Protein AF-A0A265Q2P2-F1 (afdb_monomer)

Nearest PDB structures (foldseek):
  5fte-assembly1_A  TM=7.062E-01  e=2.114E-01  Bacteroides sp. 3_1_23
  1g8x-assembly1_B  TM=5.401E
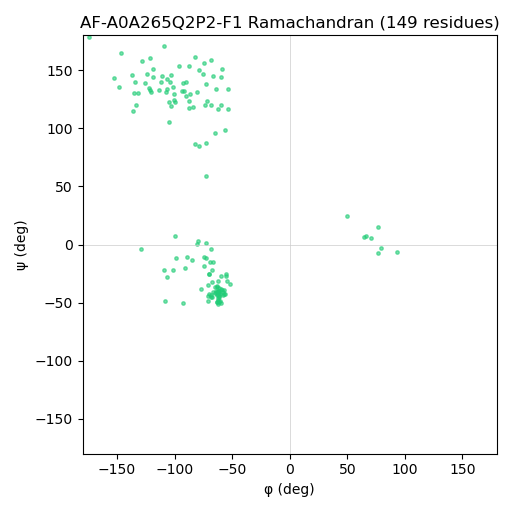-01  e=4.490E-02  Dictyostelium discoideum
  2xel-assembly1_A  TM=5.996E-01  e=1.478E-01  Dictyostelium discoideum
  7pel-assembly1_D  TM=5.275E-01  e=1.768E-01  Simian T-lymphotropic virus 1
  4qvz-assembly2_B  TM=6.544E-01  e=1.423E+00  Homo sapiens

Secondary structure (DSSP, 8-state):
--EEE-TTT--EEESSTTTEEE-TTSTTSEEEEEHHHHHHHHHHHHHTT-S---HHHHHHHHHHHHHHHHHHHHHHHHHHTT--GGG----TT-EEEEEEEETTTTEEEEEEEEEEEEE-SSEEEEEETTS-EEEEEHHHHHTTSEEEEE-

Foldseek 3Di:
DDWAAAPPPRDIDPPDCVFFPQDPPDPSRTDSHTPVRVVVVVVVCVVVCVPVPPPVVVVVVVVVVVVVVVVVVVVLCVLCVPDPLVVPDDDAQFKKFKWFQDPPPSDTHGDAIFGFHDDDPFWTWTAGPVGDIDIDGSSCCVVVRMDMDTD

pLDDT: mean 88.05, std 9.33, range [56.69, 97.44]

Sequence (151 aa):
MKVKTCTKCGEEYPATTMYFHKAKTCKDGLNSKCKYCINENYKKKYKTGKYKSNKNYKSKMEEKMKREQEAFERVMNEKVEGLDISKVKLVKDKQYKIYLRRNYKKVYDLCFEGTMIRDYKTHILFKHKLGYSESFLKADFLTGEYKVKEI

Mean predicted aligned error: 13.34 Å

Structure (mmCIF, N/CA/C/O backbone):
data_AF-A0A265Q2P2-F1
#
_entry.id   AF-A0A265Q2P2-F1
#
loop_
_atom_site.group_PDB
_atom_site.id
_atom_site.type_symbol
_atom_site.label_atom_id
_atom_site.label_alt_id
_atom_site.label_comp_id
_atom_site.label_asym_id
_atom_site.label_entity_id
_atom_site.label_seq_id
_atom_site.pdbx_PDB_ins_code
_atom_site.Cartn_x
_atom_site.Cartn_y
_atom_site.Cartn_z
_atom_site.occupancy
_atom_site.B_iso_or_equiv
_atom_site.auth_seq_id
_atom_site.auth_comp_id
_atom_site.auth_asym_id
_atom_site.auth_atom_id
_atom_site.pdbx_PDB_model_num
ATOM 1 N N . MET A 1 1 ? -46.212 2.643 31.368 1.00 72.06 1 MET A N 1
ATOM 2 C CA . MET A 1 1 ? -44.841 2.577 30.803 1.00 72.06 1 MET A CA 1
ATOM 3 C C . MET A 1 1 ? -44.030 1.573 31.609 1.00 72.06 1 MET A C 1
ATOM 5 O O . MET A 1 1 ? -44.213 1.526 32.816 1.00 72.06 1 MET A O 1
ATOM 9 N N . LYS A 1 2 ? -43.175 0.756 30.980 1.00 91.00 2 LYS A N 1
ATOM 10 C CA . LYS A 1 2 ? -42.324 -0.198 31.711 1.00 91.00 2 LYS A CA 1
ATOM 11 C C . LYS A 1 2 ? -41.056 0.513 32.190 1.00 91.00 2 LYS A C 1
ATOM 13 O O . LYS A 1 2 ? -40.288 1.010 31.365 1.00 91.00 2 LYS A O 1
ATOM 18 N N . VAL A 1 3 ? -40.856 0.568 33.502 1.00 95.25 3 VAL A N 1
ATOM 19 C CA . VAL A 1 3 ? -39.637 1.098 34.129 1.00 95.25 3 VAL A CA 1
ATOM 20 C C . VAL A 1 3 ? -38.673 -0.039 34.461 1.00 95.25 3 VAL A C 1
ATOM 22 O O . VAL A 1 3 ? -39.079 -1.194 34.605 1.00 95.25 3 VAL A O 1
ATOM 25 N N . LYS A 1 4 ? -37.381 0.276 34.517 1.00 95.12 4 LYS A N 1
ATOM 26 C CA . LYS A 1 4 ? -36.313 -0.638 34.918 1.00 95.12 4 LYS A CA 1
ATOM 27 C C . LYS A 1 4 ? -35.378 0.084 35.881 1.00 95.12 4 LYS A C 1
ATOM 29 O O . LYS A 1 4 ? -34.906 1
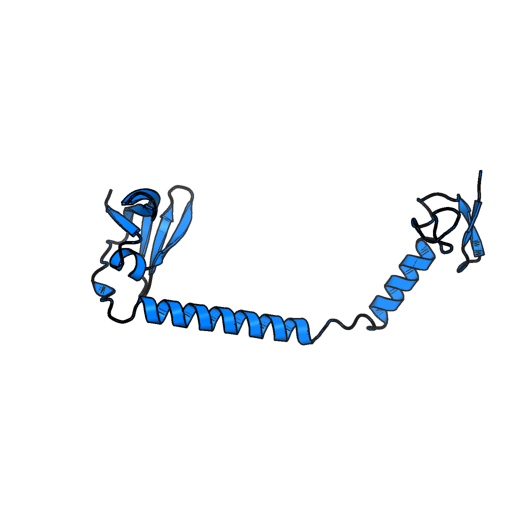.180 35.587 1.00 95.12 4 LYS A O 1
ATOM 34 N N . THR A 1 5 ? -35.084 -0.560 37.002 1.00 97.00 5 THR A N 1
ATOM 35 C CA . THR A 1 5 ? -34.181 -0.035 38.028 1.00 97.00 5 THR A CA 1
ATOM 36 C C . THR A 1 5 ? -32.739 -0.408 37.701 1.00 97.00 5 THR A C 1
ATOM 38 O O . THR A 1 5 ? -32.423 -1.566 37.413 1.00 97.00 5 THR A O 1
ATOM 41 N N . CYS A 1 6 ? -31.841 0.575 37.722 1.00 97.44 6 CYS A N 1
ATOM 42 C CA . CYS A 1 6 ? -30.419 0.334 37.517 1.00 97.44 6 CYS A CA 1
ATOM 43 C C . CYS A 1 6 ? -29.807 -0.368 38.736 1.00 97.44 6 CYS A C 1
ATOM 45 O O . CYS A 1 6 ? -29.776 0.194 39.826 1.00 97.44 6 CYS A O 1
ATOM 47 N N . THR A 1 7 ? -29.178 -1.531 38.550 1.00 96.38 7 THR A N 1
ATOM 48 C CA . THR A 1 7 ? -28.569 -2.290 39.663 1.00 96.38 7 THR A CA 1
ATOM 49 C C . THR A 1 7 ? -27.284 -1.669 40.233 1.00 96.38 7 THR A C 1
ATOM 51 O O . THR A 1 7 ? -26.644 -2.284 41.079 1.00 96.38 7 THR A O 1
ATOM 54 N N . LYS A 1 8 ? -26.828 -0.515 39.720 1.00 96.00 8 LYS A N 1
ATOM 55 C CA . LYS A 1 8 ? -25.634 0.194 40.222 1.00 96.00 8 LYS A CA 1
ATOM 56 C C . LYS A 1 8 ? -25.994 1.476 40.974 1.00 96.00 8 LYS A C 1
ATOM 58 O O . LYS A 1 8 ? -25.444 1.688 42.043 1.00 96.00 8 LYS A O 1
ATOM 63 N N . CYS A 1 9 ? -26.854 2.328 40.410 1.00 96.25 9 CYS A N 1
ATOM 64 C CA . CYS A 1 9 ? -27.255 3.589 41.050 1.00 96.25 9 CYS A CA 1
ATOM 65 C C . CYS A 1 9 ? -28.609 3.518 41.768 1.00 96.25 9 CYS A C 1
ATOM 67 O O . CYS A 1 9 ? -28.923 4.437 42.506 1.00 96.25 9 CYS A O 1
ATOM 69 N N . GLY A 1 10 ? -29.406 2.464 41.566 1.00 96.44 10 GLY A N 1
ATOM 70 C CA . GLY A 1 10 ? -30.720 2.309 42.201 1.00 96.44 10 GLY A CA 1
ATOM 71 C C . GLY A 1 10 ? -31.842 3.153 41.588 1.00 96.44 10 GLY A C 1
ATOM 72 O O . GLY A 1 10 ? -32.994 2.954 41.944 1.00 96.44 10 GLY A O 1
ATOM 73 N N . GLU A 1 11 ? -31.540 4.049 40.646 1.00 96.56 11 GLU A N 1
ATOM 74 C CA . GLU A 1 11 ? -32.548 4.897 39.999 1.00 96.56 11 GLU A CA 1
ATOM 75 C C . GLU A 1 11 ? -33.398 4.132 38.974 1.00 96.56 11 GLU A C 1
ATOM 77 O O . GLU A 1 11 ? -32.919 3.224 38.275 1.00 96.56 11 GLU A O 1
ATOM 82 N N . GLU A 1 12 ? -34.663 4.537 38.866 1.00 97.19 12 GLU A N 1
ATOM 83 C CA . GLU A 1 12 ? -35.623 4.015 37.900 1.00 97.19 12 GLU A CA 1
ATOM 84 C C . GLU A 1 12 ? -35.590 4.827 36.607 1.00 97.19 12 GLU A C 1
ATOM 86 O O . GLU A 1 12 ? -35.737 6.047 36.606 1.00 97.19 12 GLU A O 1
ATOM 91 N N . TYR A 1 13 ? -35.434 4.135 35.481 1.00 95.81 13 TYR A N 1
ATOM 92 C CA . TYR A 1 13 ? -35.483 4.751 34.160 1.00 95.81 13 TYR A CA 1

**TASK ITEM:** Take the records above and return, word for word, only the lines that fall from the line with "ATOM 63 N N" to the line with "ATOM 65 C C", both of them included.

**SOLUTION TO THIS EXERCISE:**
ATOM 63 N N . CYS A 1 9 ? -26.854 2.328 40.410 1.00 96.25 9 CYS A N 1
ATOM 64 C CA . CYS A 1 9 ? -27.255 3.589 41.050 1.00 96.25 9 CYS A CA 1
ATOM 65 C C . CYS A 1 9 ? -28.609 3.518 41.768 1.00 96.25 9 CYS A C 1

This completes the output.